My link did cite Lipodystrophy.
- increased signs of aging, such as more lines and wrinkles
- loss of fat, which can lead the skin to become loose and sag
- a hollowed-out appearance
- [lipodystrophy]*(Lipodystrophy: Types, pictures, causes, and treatment), which affects how the body accumulates and stores fat
As far as the Mayo Clinic wanted to drop the pejorative term “Ozempic Face” which is typical of medicine and should be respected. But the medical practice that is causing this look is very problematic.
People need Ozempic because they won’t naturally cut calories and have multiple co-morbidities. The patients facing this condition have the need to medicate.
Indeed, the article’s author did use that term …but I think it would be a mistake for anyone to infer a link between any of the lipodystrophy syndromes and Ozempic usage just yet, no matter how similar the features might be. An easy mistake to make but not if you read every link/hyperlink contained in the articles.
For but one (for some extraordinary reason cited among “acquired” lipodystrophy syndromes by the article’s author) As someone who doesn’t know enough to be due an opinion on these serious syndromes but does understand the definition of acquired vs. congenital, these conditions don’t look tremendously “acquired” to me (posting because this is an interesting review … to me at least…on a topic I hadn’t visited in a long time and my own post is as good a way to bookmark it for re-reading as anywhere)…
VeeEnn,
I have heard that with liposuction fat comes back but in the shoulders. Is that a form of lipodystrophy? I’d assume it is. I’d also risk assuming these conditions are more common with unnatural ways of reducing fat.

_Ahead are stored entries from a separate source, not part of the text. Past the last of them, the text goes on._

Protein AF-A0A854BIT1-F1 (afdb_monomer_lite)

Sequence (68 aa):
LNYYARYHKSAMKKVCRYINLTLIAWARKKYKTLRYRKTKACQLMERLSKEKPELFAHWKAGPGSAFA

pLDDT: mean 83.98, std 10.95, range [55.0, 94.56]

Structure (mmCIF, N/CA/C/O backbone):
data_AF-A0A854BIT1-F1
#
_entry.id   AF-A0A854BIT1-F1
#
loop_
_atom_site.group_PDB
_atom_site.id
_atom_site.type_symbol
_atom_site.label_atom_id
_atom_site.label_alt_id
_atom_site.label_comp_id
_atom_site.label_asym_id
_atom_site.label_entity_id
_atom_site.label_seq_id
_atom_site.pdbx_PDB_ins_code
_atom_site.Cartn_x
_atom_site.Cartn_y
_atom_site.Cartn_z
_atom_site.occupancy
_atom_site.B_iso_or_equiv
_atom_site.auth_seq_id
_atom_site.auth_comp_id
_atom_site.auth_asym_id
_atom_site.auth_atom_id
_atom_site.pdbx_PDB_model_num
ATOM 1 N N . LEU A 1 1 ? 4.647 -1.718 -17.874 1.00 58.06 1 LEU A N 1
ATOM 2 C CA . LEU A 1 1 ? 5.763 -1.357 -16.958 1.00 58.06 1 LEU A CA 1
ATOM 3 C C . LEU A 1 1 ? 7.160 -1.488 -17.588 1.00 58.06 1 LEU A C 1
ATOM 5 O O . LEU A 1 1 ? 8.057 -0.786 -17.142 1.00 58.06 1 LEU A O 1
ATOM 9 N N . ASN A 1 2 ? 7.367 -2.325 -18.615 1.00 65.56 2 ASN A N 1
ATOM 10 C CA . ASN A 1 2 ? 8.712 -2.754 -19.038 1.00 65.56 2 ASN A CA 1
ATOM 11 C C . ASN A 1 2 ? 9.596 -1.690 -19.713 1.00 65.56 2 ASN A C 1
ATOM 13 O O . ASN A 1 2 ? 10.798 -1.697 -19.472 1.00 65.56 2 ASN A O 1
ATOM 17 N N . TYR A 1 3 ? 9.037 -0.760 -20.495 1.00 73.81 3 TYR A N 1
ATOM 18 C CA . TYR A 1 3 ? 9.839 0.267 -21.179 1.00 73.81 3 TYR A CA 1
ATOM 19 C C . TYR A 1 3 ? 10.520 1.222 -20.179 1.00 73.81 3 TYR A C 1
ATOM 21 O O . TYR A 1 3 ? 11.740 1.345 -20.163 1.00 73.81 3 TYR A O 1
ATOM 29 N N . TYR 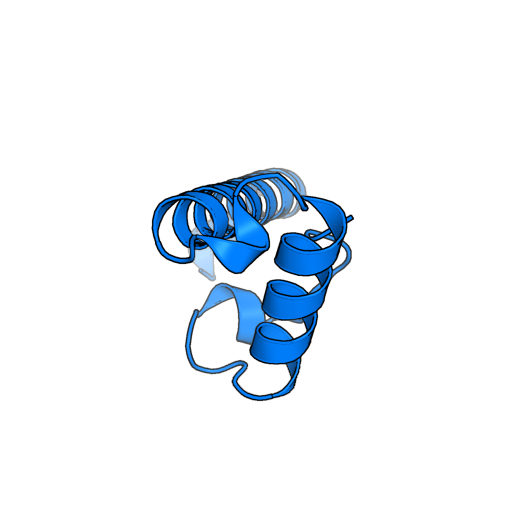A 1 4 ? 9.756 1.798 -19.245 1.00 68.88 4 TYR A N 1
ATOM 30 C CA . TYR A 1 4 ? 10.282 2.745 -18.250 1.00 68.88 4 TYR A CA 1
ATOM 31 C C . TYR A 1 4 ? 10.966 2.080 -17.045 1.00 68.88 4 TYR A C 1
ATOM 33 O O . TYR A 1 4 ? 11.926 2.628 -16.501 1.00 68.88 4 TYR A O 1
ATOM 41 N N . ALA A 1 5 ? 10.526 0.885 -16.626 1.00 68.44 5 ALA A N 1
ATOM 42 C CA . ALA A 1 5 ? 11.160 0.174 -15.511 1.00 68.44 5 ALA A CA 1
ATOM 43 C C . ALA A 1 5 ? 12.582 -0.301 -15.843 1.00 68.44 5 ALA A C 1
ATOM 45 O O . ALA A 1 5 ? 13.387 -0.452 -14.926 1.00 68.44 5 ALA A O 1
ATOM 46 N N . ARG A 1 6 ? 12.906 -0.532 -17.125 1.00 74.12 6 ARG A N 1
ATOM 47 C CA . ARG A 1 6 ? 14.233 -1.004 -17.549 1.00 74.12 6 ARG A CA 1
ATOM 48 C C . ARG A 1 6 ? 15.326 0.037 -17.296 1.00 74.12 6 ARG A C 1
ATOM 50 O O . ARG A 1 6 ? 16.384 -0.329 -16.795 1.00 74.12 6 ARG A O 1
ATOM 57 N N . TYR A 1 7 ? 15.042 1.306 -17.581 1.00 76.88 7 TYR A N 1
ATOM 58 C CA . TYR A 1 7 ? 16.019 2.398 -17.497 1.00 76.88 7 TYR A CA 1
ATOM 59 C C . TYR A 1 7 ? 15.949 3.178 -16.176 1.00 76.88 7 TYR A C 1
ATOM 61 O O . TYR A 1 7 ? 16.964 3.680 -15.705 1.00 76.88 7 TYR A O 1
ATOM 69 N N . HIS A 1 8 ? 14.783 3.222 -15.517 1.00 80.38 8 HIS A N 1
ATOM 70 C CA . HIS A 1 8 ? 14.580 4.023 -14.303 1.00 80.38 8 HIS A CA 1
ATOM 71 C C . HIS A 1 8 ? 14.003 3.214 -13.134 1.00 80.38 8 HIS A C 1
ATOM 73 O O . HIS A 1 8 ? 12.997 3.588 -12.525 1.00 80.38 8 HIS A O 1
ATOM 79 N N . LYS A 1 9 ? 14.662 2.106 -12.767 1.00 76.75 9 LYS A N 1
ATOM 80 C CA . LYS A 1 9 ? 14.244 1.244 -11.640 1.00 76.75 9 LYS A CA 1
ATOM 81 C C . LYS A 1 9 ? 14.047 2.018 -10.329 1.00 76.75 9 LYS A C 1
ATOM 83 O O . LYS A 1 9 ? 13.087 1.764 -9.604 1.00 76.75 9 LYS A O 1
ATOM 88 N N . SER A 1 10 ? 14.930 2.969 -10.019 1.00 80.94 10 SER A N 1
ATOM 89 C CA . SER A 1 10 ? 14.855 3.784 -8.797 1.00 80.94 10 SER A CA 1
ATOM 90 C C . SER A 1 10 ? 13.650 4.732 -8.795 1.00 80.94 10 SER A C 1
ATOM 92 O O . SER A 1 10 ? 12.955 4.834 -7.784 1.00 80.94 10 SER A O 1
ATOM 94 N N . ALA A 1 11 ? 13.351 5.378 -9.924 1.00 84.19 11 ALA A N 1
ATOM 95 C CA . ALA A 1 11 ? 12.170 6.228 -10.065 1.00 84.19 11 ALA A CA 1
ATOM 96 C C . ALA A 1 11 ? 10.879 5.401 -10.024 1.00 84.19 11 ALA A C 1
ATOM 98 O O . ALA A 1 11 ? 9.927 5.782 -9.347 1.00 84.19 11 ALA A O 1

But you are right to hold off.
I also have a sensitivity to those with any of these conditions. There are fewer choices.
It is unrealistic to push people to reduce calories more naturally.

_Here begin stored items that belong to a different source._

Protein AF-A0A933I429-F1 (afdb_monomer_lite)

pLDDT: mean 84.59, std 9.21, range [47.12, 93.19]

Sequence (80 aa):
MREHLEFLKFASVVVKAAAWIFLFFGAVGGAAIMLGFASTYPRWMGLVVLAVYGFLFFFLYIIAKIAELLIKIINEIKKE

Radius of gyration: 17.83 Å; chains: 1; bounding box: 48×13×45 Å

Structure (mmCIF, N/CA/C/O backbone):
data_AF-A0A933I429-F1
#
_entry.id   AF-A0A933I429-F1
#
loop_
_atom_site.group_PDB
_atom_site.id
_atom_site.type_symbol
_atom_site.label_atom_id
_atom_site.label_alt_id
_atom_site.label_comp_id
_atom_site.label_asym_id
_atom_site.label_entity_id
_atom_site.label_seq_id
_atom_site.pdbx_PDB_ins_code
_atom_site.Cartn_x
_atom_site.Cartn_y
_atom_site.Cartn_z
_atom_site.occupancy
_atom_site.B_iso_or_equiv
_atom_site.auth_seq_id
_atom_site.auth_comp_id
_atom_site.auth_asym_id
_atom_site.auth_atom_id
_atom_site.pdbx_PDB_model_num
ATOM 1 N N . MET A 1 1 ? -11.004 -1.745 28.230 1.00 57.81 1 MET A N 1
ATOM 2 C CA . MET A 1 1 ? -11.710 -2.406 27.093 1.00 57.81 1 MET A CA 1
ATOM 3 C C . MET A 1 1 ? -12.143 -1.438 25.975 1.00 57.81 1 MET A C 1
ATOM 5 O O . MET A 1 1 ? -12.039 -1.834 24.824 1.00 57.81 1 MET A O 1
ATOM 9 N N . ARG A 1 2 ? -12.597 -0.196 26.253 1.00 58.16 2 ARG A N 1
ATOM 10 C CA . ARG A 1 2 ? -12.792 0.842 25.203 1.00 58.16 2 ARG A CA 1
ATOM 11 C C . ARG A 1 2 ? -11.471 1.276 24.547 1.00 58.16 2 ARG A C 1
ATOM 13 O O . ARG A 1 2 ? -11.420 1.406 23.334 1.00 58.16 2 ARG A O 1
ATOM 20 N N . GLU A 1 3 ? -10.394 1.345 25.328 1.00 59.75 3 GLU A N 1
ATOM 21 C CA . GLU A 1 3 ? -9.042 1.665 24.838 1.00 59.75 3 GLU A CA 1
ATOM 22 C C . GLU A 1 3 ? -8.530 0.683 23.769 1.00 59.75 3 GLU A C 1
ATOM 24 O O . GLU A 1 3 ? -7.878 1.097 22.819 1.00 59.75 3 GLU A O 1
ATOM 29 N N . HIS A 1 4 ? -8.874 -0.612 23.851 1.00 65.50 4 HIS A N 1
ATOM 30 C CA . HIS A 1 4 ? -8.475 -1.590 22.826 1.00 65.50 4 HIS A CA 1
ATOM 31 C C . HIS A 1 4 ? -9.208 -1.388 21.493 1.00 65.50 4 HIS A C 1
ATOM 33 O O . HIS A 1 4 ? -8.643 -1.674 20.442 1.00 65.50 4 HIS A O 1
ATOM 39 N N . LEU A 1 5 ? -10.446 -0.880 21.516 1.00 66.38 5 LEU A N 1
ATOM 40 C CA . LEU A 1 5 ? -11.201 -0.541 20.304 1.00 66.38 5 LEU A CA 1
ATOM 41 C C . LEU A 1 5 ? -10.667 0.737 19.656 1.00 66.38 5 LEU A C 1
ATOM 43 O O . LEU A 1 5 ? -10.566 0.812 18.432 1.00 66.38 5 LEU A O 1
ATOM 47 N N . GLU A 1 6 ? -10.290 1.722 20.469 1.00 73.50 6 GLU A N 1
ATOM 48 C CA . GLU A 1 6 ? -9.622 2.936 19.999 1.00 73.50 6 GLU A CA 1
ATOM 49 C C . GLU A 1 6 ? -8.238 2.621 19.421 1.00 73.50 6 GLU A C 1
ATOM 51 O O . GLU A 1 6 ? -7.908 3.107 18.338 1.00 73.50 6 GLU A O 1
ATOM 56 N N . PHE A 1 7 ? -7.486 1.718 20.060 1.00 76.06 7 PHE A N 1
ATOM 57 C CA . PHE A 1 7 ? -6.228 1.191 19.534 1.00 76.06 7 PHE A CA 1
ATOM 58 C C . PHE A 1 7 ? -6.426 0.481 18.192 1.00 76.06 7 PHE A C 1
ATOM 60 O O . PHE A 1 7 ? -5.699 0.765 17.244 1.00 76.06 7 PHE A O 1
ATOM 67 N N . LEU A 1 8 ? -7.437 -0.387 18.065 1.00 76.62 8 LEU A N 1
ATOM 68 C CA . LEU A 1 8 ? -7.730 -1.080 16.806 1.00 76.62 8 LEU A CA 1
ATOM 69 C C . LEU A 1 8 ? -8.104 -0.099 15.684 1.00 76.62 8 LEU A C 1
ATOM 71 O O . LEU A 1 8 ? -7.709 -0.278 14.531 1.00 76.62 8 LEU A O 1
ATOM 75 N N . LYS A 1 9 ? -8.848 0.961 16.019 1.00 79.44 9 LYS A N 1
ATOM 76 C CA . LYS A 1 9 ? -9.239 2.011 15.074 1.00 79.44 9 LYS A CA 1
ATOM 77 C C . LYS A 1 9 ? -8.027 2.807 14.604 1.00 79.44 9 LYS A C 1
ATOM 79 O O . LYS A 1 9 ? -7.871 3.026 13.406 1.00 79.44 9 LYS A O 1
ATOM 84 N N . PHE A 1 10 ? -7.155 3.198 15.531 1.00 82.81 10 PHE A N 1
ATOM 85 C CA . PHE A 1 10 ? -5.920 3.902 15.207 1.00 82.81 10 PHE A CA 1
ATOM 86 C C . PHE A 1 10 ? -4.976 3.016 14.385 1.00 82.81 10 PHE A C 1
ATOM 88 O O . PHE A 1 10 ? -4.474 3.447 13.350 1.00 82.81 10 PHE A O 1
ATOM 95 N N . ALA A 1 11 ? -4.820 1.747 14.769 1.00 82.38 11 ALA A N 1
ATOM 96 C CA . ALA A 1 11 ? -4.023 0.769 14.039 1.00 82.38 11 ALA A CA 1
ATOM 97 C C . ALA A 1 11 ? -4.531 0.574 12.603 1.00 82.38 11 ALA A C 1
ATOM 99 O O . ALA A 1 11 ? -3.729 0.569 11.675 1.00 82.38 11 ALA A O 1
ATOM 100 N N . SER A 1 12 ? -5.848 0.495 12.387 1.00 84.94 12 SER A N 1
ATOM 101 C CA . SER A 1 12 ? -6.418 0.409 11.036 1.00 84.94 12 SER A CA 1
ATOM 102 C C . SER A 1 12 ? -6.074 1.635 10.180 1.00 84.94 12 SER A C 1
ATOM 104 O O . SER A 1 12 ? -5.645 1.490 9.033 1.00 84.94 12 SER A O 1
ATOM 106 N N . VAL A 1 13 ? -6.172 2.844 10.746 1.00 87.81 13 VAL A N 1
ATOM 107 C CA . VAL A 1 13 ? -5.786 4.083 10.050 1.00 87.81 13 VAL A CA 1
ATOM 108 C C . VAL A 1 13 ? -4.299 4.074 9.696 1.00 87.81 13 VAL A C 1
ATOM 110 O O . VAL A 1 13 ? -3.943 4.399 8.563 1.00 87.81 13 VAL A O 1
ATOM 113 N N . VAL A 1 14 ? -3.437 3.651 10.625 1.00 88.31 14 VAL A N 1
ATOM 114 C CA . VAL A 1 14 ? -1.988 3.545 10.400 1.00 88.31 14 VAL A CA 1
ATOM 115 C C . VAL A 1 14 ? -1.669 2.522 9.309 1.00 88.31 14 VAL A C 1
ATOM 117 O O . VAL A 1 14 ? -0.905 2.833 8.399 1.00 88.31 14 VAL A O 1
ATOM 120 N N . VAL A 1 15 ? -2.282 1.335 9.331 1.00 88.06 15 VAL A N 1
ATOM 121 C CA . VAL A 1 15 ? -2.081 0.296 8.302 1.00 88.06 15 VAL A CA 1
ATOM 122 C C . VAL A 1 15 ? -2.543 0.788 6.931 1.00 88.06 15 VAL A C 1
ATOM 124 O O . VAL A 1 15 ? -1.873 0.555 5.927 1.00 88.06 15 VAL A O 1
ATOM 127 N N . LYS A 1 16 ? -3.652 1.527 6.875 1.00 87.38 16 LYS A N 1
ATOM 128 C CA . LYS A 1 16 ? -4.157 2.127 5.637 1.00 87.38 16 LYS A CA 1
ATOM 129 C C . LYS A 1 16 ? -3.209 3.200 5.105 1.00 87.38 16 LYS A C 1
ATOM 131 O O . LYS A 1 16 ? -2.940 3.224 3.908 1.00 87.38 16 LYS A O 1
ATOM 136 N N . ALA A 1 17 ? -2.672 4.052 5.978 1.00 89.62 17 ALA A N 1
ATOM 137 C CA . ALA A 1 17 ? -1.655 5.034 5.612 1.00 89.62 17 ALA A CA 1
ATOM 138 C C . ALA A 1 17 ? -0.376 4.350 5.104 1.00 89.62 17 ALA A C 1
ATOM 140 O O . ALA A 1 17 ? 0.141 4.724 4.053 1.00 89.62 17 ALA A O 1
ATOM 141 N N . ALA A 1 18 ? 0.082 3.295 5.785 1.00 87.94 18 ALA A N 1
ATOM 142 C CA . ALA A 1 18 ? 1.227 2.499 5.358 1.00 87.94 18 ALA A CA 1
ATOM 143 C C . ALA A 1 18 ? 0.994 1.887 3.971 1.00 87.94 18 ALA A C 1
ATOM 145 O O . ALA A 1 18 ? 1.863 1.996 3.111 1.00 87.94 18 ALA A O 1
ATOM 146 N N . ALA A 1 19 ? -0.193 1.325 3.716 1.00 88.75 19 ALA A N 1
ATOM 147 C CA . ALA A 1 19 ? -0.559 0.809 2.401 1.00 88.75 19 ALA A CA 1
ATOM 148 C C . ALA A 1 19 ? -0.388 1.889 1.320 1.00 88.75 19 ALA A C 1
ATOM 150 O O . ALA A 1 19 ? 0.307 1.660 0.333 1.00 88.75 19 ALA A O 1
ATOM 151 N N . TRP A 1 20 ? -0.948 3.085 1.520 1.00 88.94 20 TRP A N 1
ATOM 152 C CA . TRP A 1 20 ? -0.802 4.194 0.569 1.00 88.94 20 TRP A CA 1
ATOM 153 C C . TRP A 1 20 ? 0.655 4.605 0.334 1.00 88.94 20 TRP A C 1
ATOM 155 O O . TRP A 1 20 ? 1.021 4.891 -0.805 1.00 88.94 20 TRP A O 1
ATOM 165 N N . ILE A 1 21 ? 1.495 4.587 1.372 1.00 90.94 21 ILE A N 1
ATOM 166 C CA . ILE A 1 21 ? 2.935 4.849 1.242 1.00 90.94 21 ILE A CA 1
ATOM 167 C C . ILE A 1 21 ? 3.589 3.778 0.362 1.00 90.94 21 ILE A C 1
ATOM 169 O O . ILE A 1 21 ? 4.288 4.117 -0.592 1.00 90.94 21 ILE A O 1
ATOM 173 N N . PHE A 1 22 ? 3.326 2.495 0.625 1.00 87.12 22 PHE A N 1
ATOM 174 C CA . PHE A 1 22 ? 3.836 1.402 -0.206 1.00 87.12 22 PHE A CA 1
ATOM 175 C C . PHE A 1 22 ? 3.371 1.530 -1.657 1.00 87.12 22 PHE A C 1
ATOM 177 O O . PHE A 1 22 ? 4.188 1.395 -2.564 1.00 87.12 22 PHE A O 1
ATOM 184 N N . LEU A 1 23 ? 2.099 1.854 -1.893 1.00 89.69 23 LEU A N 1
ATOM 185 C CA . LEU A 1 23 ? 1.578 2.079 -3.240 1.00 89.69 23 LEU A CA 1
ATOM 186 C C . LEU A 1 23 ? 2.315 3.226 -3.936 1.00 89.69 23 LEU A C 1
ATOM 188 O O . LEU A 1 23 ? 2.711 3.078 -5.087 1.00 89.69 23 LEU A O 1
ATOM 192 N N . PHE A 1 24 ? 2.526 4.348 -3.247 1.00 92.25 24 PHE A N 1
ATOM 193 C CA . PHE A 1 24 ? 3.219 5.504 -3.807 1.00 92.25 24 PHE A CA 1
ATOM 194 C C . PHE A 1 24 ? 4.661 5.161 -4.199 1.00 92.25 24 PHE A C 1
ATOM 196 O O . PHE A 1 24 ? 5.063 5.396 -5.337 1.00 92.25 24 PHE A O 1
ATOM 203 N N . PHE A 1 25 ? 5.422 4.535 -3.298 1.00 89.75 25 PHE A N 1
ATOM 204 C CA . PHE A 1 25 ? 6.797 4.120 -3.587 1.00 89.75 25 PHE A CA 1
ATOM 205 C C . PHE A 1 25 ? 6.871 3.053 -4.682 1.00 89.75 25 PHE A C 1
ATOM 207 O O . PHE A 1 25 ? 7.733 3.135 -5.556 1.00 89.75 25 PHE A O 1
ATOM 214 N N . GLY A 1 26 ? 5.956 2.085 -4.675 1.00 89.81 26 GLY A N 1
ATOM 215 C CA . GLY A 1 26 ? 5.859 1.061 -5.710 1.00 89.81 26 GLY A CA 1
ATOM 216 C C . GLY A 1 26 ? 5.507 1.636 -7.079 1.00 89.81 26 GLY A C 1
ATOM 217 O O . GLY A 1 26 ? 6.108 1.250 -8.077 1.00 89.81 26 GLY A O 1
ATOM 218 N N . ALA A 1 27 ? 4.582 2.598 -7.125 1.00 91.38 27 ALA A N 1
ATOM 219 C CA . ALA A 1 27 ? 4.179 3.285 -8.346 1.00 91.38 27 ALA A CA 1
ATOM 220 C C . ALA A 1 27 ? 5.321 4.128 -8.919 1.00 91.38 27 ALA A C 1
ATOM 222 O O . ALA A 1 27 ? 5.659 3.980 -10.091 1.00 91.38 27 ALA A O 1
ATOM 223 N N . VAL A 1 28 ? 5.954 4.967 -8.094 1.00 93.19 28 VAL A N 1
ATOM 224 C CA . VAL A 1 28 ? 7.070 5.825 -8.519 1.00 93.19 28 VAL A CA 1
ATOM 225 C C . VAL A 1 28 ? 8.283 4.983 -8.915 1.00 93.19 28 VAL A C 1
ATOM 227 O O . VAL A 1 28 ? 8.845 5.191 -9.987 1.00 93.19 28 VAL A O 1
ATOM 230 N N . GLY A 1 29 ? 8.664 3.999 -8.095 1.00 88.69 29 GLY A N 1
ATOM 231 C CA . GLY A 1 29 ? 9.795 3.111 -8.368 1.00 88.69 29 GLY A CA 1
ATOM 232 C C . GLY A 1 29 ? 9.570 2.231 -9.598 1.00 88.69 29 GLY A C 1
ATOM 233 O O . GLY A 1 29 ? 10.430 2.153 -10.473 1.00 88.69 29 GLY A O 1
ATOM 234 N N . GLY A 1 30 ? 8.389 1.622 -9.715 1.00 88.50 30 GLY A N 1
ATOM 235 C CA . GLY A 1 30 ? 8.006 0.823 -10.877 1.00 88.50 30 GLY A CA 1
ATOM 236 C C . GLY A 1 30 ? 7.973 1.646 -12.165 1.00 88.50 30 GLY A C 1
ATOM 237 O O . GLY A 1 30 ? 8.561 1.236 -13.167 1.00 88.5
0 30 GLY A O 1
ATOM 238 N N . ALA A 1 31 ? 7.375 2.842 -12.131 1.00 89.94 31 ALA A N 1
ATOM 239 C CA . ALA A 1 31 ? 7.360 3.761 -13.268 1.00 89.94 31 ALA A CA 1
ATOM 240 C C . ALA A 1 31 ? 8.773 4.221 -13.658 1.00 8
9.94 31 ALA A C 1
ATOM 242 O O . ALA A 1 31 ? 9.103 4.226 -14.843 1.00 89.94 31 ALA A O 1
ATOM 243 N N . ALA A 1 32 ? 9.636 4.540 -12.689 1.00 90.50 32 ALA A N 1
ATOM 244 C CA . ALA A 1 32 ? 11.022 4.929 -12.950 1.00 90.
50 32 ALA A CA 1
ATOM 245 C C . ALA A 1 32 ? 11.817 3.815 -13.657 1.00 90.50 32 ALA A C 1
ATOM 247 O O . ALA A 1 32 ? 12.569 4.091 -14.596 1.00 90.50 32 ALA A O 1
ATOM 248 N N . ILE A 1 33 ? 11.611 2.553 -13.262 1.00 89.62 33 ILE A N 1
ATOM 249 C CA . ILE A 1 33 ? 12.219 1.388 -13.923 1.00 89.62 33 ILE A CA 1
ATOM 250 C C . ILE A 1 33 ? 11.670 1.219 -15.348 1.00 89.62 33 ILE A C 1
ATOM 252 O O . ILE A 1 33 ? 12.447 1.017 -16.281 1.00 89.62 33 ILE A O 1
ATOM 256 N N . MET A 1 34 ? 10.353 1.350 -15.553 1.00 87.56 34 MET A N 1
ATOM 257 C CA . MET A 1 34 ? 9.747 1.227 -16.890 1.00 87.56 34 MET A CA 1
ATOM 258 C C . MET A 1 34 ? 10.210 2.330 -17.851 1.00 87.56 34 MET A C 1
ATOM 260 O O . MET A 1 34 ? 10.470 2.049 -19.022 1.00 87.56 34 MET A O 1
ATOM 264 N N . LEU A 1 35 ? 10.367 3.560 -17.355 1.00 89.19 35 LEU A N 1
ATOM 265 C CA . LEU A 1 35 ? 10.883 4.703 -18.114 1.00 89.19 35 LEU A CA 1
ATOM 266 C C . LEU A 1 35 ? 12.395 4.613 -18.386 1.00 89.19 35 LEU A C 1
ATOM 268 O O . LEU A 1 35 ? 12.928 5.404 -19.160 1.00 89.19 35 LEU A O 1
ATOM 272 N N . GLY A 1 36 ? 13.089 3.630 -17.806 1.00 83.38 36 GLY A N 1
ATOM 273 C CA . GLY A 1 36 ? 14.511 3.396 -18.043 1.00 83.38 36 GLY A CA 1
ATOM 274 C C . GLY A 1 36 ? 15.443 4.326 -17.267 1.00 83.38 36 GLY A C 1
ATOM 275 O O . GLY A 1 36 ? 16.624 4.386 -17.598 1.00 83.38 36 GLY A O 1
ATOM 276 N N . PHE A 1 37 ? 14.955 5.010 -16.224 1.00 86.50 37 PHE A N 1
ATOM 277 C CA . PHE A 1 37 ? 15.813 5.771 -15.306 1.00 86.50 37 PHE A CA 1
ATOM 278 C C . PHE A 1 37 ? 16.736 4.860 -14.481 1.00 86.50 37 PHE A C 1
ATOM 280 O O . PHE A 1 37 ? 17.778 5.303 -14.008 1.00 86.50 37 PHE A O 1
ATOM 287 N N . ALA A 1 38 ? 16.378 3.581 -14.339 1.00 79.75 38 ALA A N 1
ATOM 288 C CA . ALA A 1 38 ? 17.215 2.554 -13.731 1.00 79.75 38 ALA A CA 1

I don’t quite understand the WalMart thing. Does the average WalMart customer overlap much with the average Ozempic user (for weight loss)? Isn’t Ozempic still quite expensive for weight loss usage? And isn’t WalMart the “low price leader”?
I wonder if Whole Foods is seeing a decline in food purchases?
Offhand, I would say the Walmart clientele would be more likely to drop a pill, than change their lifestyle, while the Whole Foods clientele would be more likely to “eat right and exercise regularly”.
Steve
The wife of one of my nephews is on the Walmart spectrum and is currently using the Oz drug. She has another 50 pounds to lose before her doctor will do some necessary knee surgery.